Negoziante di granaglie, con recapito in piazza Mercanti, nel salone degli Uffici, insieme al fratello Antonio (morto nel 1872) aveva proseguito le attività della ditta paterna, affiancando al commercio un’attività di tipo imprenditoriale. I due fratelli Nasoni erano, infatti, proprietari di due mulini “ad uso pila riso” nei Corpi Santi di Porta Ticinese, uno a “tre rodigini” al Gentilino e l’altro, detto di Morivione, non lontano dal precedente. Ma questo non esauriva lo spettro delle loro attività, risultando i due fratelli intestatari anche di una conceria di pellami, posta sempre nei Corpi Santi di Porta Ticinese.

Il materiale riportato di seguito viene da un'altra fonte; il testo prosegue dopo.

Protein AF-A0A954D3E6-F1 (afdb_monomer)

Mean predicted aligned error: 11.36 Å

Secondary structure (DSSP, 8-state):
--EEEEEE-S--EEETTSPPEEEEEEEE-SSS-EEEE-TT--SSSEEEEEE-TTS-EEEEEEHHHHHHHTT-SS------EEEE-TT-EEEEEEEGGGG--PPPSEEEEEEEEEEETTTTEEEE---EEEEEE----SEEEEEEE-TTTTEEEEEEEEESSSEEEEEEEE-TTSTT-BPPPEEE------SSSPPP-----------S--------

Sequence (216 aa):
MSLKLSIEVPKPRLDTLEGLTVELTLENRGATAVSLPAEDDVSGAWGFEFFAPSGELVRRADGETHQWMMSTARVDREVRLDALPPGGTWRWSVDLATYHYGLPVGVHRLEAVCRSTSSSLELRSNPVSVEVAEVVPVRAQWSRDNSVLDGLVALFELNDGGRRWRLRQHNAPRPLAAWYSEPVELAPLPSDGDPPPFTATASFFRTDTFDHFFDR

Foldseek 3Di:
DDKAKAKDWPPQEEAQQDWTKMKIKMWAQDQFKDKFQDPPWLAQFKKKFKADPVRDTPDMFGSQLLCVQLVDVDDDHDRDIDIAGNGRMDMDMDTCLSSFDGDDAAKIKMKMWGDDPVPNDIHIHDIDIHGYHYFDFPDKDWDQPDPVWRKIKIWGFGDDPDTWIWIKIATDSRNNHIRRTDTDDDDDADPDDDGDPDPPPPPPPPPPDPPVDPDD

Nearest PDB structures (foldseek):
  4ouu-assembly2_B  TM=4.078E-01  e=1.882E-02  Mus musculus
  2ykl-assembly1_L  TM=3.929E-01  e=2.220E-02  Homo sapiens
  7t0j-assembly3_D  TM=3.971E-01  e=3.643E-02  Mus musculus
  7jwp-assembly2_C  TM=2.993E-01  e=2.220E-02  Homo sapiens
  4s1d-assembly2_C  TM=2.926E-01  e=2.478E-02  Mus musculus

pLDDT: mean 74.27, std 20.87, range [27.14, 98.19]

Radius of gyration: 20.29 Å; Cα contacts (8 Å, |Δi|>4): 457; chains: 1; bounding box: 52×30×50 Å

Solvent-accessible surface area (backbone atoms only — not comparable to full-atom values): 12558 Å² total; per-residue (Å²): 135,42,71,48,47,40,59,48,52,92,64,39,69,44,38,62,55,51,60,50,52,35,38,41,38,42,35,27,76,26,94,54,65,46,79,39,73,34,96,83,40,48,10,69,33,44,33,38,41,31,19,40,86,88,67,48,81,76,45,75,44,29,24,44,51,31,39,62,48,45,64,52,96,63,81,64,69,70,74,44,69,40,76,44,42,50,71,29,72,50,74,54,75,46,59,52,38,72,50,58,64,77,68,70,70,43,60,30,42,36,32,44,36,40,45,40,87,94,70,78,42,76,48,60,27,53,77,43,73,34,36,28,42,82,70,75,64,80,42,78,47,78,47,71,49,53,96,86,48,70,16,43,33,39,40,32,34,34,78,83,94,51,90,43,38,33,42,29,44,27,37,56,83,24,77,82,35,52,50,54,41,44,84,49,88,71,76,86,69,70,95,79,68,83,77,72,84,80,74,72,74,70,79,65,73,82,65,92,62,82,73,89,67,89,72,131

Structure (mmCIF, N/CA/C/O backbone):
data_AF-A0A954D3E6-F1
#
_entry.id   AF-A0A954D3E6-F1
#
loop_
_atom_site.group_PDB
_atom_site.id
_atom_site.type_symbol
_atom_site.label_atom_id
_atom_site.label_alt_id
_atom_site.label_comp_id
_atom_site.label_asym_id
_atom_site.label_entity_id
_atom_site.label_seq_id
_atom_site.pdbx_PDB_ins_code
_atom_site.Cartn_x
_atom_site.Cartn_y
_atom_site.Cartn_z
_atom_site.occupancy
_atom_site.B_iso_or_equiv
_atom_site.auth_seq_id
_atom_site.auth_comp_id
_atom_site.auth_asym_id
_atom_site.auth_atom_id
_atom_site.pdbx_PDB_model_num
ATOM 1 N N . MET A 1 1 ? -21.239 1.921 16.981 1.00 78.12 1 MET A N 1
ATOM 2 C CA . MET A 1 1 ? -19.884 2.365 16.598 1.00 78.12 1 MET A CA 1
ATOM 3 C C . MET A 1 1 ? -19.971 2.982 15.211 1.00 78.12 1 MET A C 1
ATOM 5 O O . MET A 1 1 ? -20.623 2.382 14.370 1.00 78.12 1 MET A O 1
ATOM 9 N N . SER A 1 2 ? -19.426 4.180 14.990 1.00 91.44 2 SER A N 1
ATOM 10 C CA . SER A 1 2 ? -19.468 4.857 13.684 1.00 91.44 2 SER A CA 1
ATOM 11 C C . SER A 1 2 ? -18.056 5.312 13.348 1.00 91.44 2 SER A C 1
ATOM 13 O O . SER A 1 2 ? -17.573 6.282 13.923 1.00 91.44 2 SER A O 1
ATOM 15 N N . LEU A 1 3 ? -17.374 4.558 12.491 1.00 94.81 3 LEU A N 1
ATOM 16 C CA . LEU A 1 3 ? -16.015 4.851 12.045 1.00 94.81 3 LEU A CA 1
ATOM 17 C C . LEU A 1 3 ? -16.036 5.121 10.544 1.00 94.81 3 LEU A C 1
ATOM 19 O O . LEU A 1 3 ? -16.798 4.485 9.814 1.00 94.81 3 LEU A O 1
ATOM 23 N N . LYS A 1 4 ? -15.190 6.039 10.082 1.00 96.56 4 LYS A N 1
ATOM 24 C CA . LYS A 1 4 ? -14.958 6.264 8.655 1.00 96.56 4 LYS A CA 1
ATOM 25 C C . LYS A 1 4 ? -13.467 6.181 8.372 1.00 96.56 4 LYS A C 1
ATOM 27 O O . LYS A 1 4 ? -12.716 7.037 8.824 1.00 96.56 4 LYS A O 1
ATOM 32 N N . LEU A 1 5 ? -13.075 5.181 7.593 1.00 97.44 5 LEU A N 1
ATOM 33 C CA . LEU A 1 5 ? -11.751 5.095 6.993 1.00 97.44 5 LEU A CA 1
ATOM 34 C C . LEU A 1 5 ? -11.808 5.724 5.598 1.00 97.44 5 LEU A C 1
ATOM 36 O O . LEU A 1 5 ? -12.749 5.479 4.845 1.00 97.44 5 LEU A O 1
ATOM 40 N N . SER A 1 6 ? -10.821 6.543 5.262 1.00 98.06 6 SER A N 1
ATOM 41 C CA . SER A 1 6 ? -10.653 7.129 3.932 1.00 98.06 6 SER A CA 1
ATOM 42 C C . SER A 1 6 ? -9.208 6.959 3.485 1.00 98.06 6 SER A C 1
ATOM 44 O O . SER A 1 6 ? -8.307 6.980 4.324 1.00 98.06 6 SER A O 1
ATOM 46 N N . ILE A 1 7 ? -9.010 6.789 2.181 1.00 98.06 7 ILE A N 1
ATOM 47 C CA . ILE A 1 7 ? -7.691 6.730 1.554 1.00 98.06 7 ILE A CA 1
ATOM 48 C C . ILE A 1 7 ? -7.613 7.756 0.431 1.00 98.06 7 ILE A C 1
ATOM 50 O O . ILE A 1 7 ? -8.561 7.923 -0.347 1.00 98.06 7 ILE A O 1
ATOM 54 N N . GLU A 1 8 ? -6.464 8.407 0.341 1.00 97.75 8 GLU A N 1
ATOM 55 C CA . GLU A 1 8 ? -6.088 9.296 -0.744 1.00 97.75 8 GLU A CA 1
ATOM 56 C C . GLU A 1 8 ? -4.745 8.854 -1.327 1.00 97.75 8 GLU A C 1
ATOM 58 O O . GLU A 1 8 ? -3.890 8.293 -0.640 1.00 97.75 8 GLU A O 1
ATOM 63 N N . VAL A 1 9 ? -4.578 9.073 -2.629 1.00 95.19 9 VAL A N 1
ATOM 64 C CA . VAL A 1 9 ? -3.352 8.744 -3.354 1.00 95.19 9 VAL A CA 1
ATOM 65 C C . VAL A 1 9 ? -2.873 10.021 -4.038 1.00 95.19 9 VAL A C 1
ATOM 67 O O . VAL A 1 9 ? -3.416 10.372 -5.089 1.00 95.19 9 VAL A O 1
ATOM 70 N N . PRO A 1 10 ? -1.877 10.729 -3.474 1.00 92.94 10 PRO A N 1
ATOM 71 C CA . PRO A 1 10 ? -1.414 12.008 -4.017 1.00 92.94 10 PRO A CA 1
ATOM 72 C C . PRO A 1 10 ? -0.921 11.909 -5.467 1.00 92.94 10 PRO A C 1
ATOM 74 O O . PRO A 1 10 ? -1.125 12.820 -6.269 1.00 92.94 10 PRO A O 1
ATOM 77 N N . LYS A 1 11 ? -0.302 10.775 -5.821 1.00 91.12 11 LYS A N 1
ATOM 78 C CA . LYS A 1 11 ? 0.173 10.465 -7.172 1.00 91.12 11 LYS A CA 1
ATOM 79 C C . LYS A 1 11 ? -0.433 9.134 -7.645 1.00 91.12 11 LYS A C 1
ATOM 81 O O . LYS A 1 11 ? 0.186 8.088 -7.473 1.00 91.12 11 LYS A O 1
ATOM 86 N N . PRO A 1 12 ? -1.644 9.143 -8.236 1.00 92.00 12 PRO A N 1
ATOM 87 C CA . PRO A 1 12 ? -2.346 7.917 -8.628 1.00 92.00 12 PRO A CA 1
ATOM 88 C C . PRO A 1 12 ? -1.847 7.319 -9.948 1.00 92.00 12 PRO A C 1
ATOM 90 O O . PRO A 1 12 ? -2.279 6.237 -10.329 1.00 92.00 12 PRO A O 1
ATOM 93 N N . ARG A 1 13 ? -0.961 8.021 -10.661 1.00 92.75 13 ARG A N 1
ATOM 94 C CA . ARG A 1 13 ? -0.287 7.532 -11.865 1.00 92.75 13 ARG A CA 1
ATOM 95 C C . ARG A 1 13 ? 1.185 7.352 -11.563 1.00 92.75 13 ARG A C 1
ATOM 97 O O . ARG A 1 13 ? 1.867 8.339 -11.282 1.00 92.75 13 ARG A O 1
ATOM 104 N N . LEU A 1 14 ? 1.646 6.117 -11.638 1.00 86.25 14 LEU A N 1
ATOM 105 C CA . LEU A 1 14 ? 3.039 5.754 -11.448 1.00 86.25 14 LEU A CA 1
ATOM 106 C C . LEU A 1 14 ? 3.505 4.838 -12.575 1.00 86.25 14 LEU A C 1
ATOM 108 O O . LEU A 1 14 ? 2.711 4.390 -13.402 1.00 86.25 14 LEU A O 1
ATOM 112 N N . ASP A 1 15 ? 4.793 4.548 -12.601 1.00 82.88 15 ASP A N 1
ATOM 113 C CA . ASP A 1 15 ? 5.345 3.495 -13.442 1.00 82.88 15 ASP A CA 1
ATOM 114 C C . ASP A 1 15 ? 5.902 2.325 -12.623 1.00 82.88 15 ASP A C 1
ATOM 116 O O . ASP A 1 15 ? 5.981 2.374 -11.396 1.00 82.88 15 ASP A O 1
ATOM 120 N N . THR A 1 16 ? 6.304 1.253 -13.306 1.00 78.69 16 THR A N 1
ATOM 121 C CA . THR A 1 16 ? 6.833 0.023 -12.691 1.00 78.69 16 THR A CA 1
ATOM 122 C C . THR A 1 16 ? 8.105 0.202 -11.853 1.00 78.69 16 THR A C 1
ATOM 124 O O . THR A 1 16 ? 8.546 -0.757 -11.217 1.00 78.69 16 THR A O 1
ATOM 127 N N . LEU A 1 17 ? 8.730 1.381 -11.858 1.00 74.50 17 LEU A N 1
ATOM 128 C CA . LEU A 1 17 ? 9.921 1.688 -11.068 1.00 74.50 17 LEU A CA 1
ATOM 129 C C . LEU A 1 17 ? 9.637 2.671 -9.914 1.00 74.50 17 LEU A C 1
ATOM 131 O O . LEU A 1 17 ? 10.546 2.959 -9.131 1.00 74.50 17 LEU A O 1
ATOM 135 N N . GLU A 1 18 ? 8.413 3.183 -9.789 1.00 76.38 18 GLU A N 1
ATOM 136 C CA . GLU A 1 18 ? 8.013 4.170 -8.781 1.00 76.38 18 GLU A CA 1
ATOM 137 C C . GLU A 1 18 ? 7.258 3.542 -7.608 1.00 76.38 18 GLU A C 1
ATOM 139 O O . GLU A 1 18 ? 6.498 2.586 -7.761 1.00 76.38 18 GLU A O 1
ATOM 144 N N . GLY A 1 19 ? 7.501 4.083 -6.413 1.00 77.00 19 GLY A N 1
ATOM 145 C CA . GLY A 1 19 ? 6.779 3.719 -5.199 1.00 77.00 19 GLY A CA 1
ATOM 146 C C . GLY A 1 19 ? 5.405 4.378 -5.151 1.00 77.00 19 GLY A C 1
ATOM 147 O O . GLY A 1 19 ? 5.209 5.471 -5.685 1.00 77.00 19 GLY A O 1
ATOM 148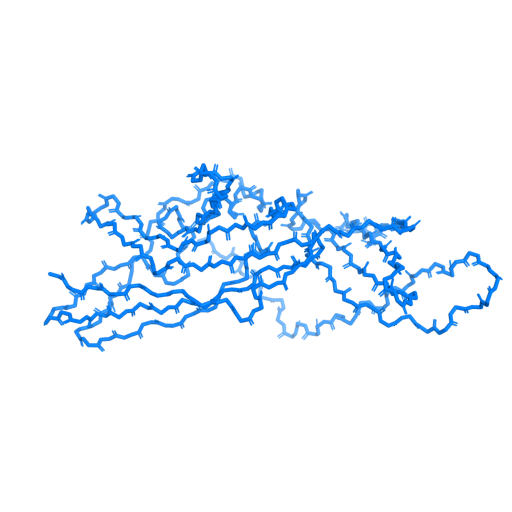 N N . LEU A 1 20 ? 4.455 3.719 -4.491 1.00 84.12 20 LEU A N 1
ATOM 149 C CA . LEU A 1 20 ? 3.125 4.266 -4.252 1.00 84.12 20 LEU A CA 1
ATOM 150 C C . LEU A 1 20 ? 3.017 4.747 -2.805 1.00 84.12 20 LEU A C 1
ATOM 152 O O . LEU A 1 20 ? 3.055 3.939 -1.883 1.00 84.12 20 LEU A O 1
ATOM 156 N N . THR A 1 21 ? 2.813 6.045 -2.612 1.00 88.62 21 THR A N 1
ATOM 157 C CA . THR A 1 21 ? 2.494 6.623 -1.301 1.00 88.62 21 THR A CA 1
ATOM 158 C C . THR A 1 21 ? 0.994 6.849 -1.183 1.00 88.62 21 THR A C 1
ATOM 160 O O . THR A 1 21 ? 0.347 7.297 -2.134 1.00 88.62 21 THR A O 1
ATOM 163 N N . VAL A 1 22 ? 0.444 6.551 -0.010 1.00 92.50 22 VAL A N 1
ATOM 164 C CA . VAL A 1 22 ? -0.978 6.714 0.297 1.00 92.50 22 VAL A CA 1
ATOM 165 C C . VAL A 1 22 ? -1.154 7.479 1.596 1.00 92.50 22 VAL A C 1
ATOM 167 O O . VAL A 1 22 ? -0.333 7.377 2.504 1.00 92.50 22 VAL A O 1
ATOM 170 N N . GLU A 1 23 ? -2.242 8.227 1.697 1.00 96.19 23 GLU A N 1
ATOM 171 C CA . GLU A 1 23 ? -2.630 8.938 2.909 1.00 96.19 23 GLU A CA 1
ATOM 172 C C . GLU A 1 23 ? -3.915 8.325 3.454 1.00 96.19 23 GLU A C 1
ATOM 174 O O . GLU A 1 23 ? -4.892 8.139 2.726 1.00 96.19 23 GLU A O 1
ATOM 179 N N . LEU A 1 24 ? -3.911 7.991 4.741 1.00 96.94 24 LEU A N 1
ATOM 180 C CA . LEU A 1 24 ? -5.054 7.418 5.434 1.00 96.94 24 LEU A CA 1
ATOM 181 C C . LEU A 1 24 ? -5.639 8.423 6.410 1.00 96.94 24 LEU A C 1
ATOM 183 O O . LEU A 1 24 ? -4.924 9.155 7.089 1.00 96.94 24 LEU A O 1
ATOM 187 N N . THR A 1 25 ? -6.966 8.439 6.488 1.00 97.62 25 THR A N 1
ATOM 188 C CA . THR A 1 25 ? -7.710 9.185 7.502 1.00 97.62 25 THR A CA 1
ATOM 189 C C . THR A 1 25 ? -8.730 8.267 8.156 1.00 97.62 25 THR A C 1
ATOM 191 O O . THR A 1 25 ? -9.601 7.723 7.473 1.00 97.62 25 THR A O 1
ATOM 194 N N . LEU A 1 26 ? -8.662 8.128 9.479 1.00 97.06 26 LEU A N 1
ATOM 195 C CA . LEU A 1 26 ? -9.629 7.376 10.274 1.00 97.06 26 LEU A CA 1
ATOM 196 C C . LEU A 1 26 ? -10.345 8.307 11.249 1.00 97.06 26 LEU A C 1
ATOM 198 O O . LEU A 1 26 ? -9.726 8.888 12.135 1.00 97.06 26 LEU A O 1
ATOM 202 N N . GLU A 1 27 ? -11.660 8.429 11.099 1.00 97.06 27 GLU A N 1
ATOM 203 C CA . GLU A 1 27 ? -12.508 9.272 11.943 1.00 97.06 27 GLU A CA 1
ATOM 204 C C . GLU A 1 27 ? -13.409 8.419 12.836 1.00 97.06 27 GLU A C 1
ATOM 206 O O . GLU A 1 27 ? -14.119 7.534 12.343 1.00 97.06 27 GLU A O 1
ATOM 211 N N . ASN A 1 28 ? -13.475 8.746 14.128 1.00 96.44 28 ASN A N 1
ATOM 212 C CA . ASN A 1 28 ? -14.502 8.226 15.024 1.00 96.44 28 ASN A CA 1
ATOM 213 C C . ASN A 1 28 ? -15.670 9.207 15.122 1.00 96.44 28 ASN A C 1
ATOM 215 O O . ASN A 1 28 ? -15.632 10.192 15.852 1.00 96.44 28 ASN A O 1
ATOM 219 N N . ARG A 1 29 ? -16.747 8.903 14.404 1.00 96.06 29 ARG A N 1
ATOM 220 C CA . ARG A 1 29 ? -17.997 9.678 14.382 1.00 96.06 29 ARG A CA 1
ATOM 221 C C . ARG A 1 29 ? -18.996 9.212 15.445 1.00 96.06 29 ARG A C 1
ATOM 223 O O . ARG A 1 29 ? -20.144 9.652 15.451 1.00 96.06 29 ARG A O 1
ATOM 230 N N . GLY A 1 30 ? -18.606 8.256 16.285 1.00 94.06 30 GLY A N 1
ATOM 231 C CA . GLY A 1 30 ? -19.411 7.744 17.385 1.00 94.06 30 GLY A CA 1
ATOM 232 C C . GLY A 1 30 ? -19.293 8.589 18.653 1.00 94.06 30 GLY A C 1
ATOM 233 O O . GLY A 1 30 ? -18.444 9.465 18.773 1.00 94.06 30 GLY A O 1
ATOM 234 N N . ALA A 1 31 ? -20.145 8.279 19.630 1.00 94.06 31 ALA A N 1
ATOM 235 C CA . ALA A 1 31 ? -20.159 8.935 20.939 1.00 94.06 31 ALA A CA 1
ATOM 236 C C . ALA A 1 31 ? -19.184 8.312 21.961 1.00 94.06 31 ALA A C 1
ATOM 238 O O . ALA A 1 31 ? -19.068 8.809 23.077 1.00 94.06 31 ALA A O 1
ATOM 239 N N . THR A 1 32 ? -18.503 7.216 21.612 1.00 94.44 32 THR A N 1
ATOM 240 C CA . THR A 1 32 ? -17.624 6.451 22.512 1.00 94.44 32 THR A CA 1
ATOM 241 C C . THR A 1 32 ? -16.242 6.283 21.899 1.00 94.44 32 THR A C 1
ATOM 243 O O . THR A 1 32 ? -16.127 6.163 20.679 1.00 94.44 32 THR A O 1
ATOM 246 N N . ALA A 1 33 ? -15.202 6.242 22.737 1.00 93.38 33 ALA A N 1
ATOM 247 C CA . ALA A 1 33 ? -13.860 5.887 22.286 1.00 93.38 33 ALA A CA 1
ATOM 248 C C . ALA A 1 33 ? -13.853 4.462 21.710 1.00 93.38 33 ALA A C 1
ATOM 250 O O . ALA A 1 33 ? -14.630 3.609 22.151 1.00 93.38 33 ALA A O 1
ATOM 251 N N . VAL A 1 34 ? -12.989 4.214 20.728 1.00 91.94 34 VAL A N 1
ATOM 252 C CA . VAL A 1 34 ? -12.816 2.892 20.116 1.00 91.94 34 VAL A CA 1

Uomo concreto e pago del benessere raggiunto, come suggeriva la qualifica di possidente di cui amava fregiarsi, all’atto di nominare la moglie Savina Alfieri sua erede universale (i due non avevano infatti discendenti diretti) Vincenzo Nasoni aveva istituito una serie di legati benefici. Uno di questi, per una cifra di 2400 lire di rendita dello stato, era stato assegnato alla Congregazione di Carità. Il testatore aveva avuto cura di definire minuziosamente i criteri a cui avrebbe dovuto attenersi la Congregazione nella gestione del lascito, ripartito in parti eguali a favore dei “miserabili e infermi”, delle fanciulle povere senza dote e degli asili di carità.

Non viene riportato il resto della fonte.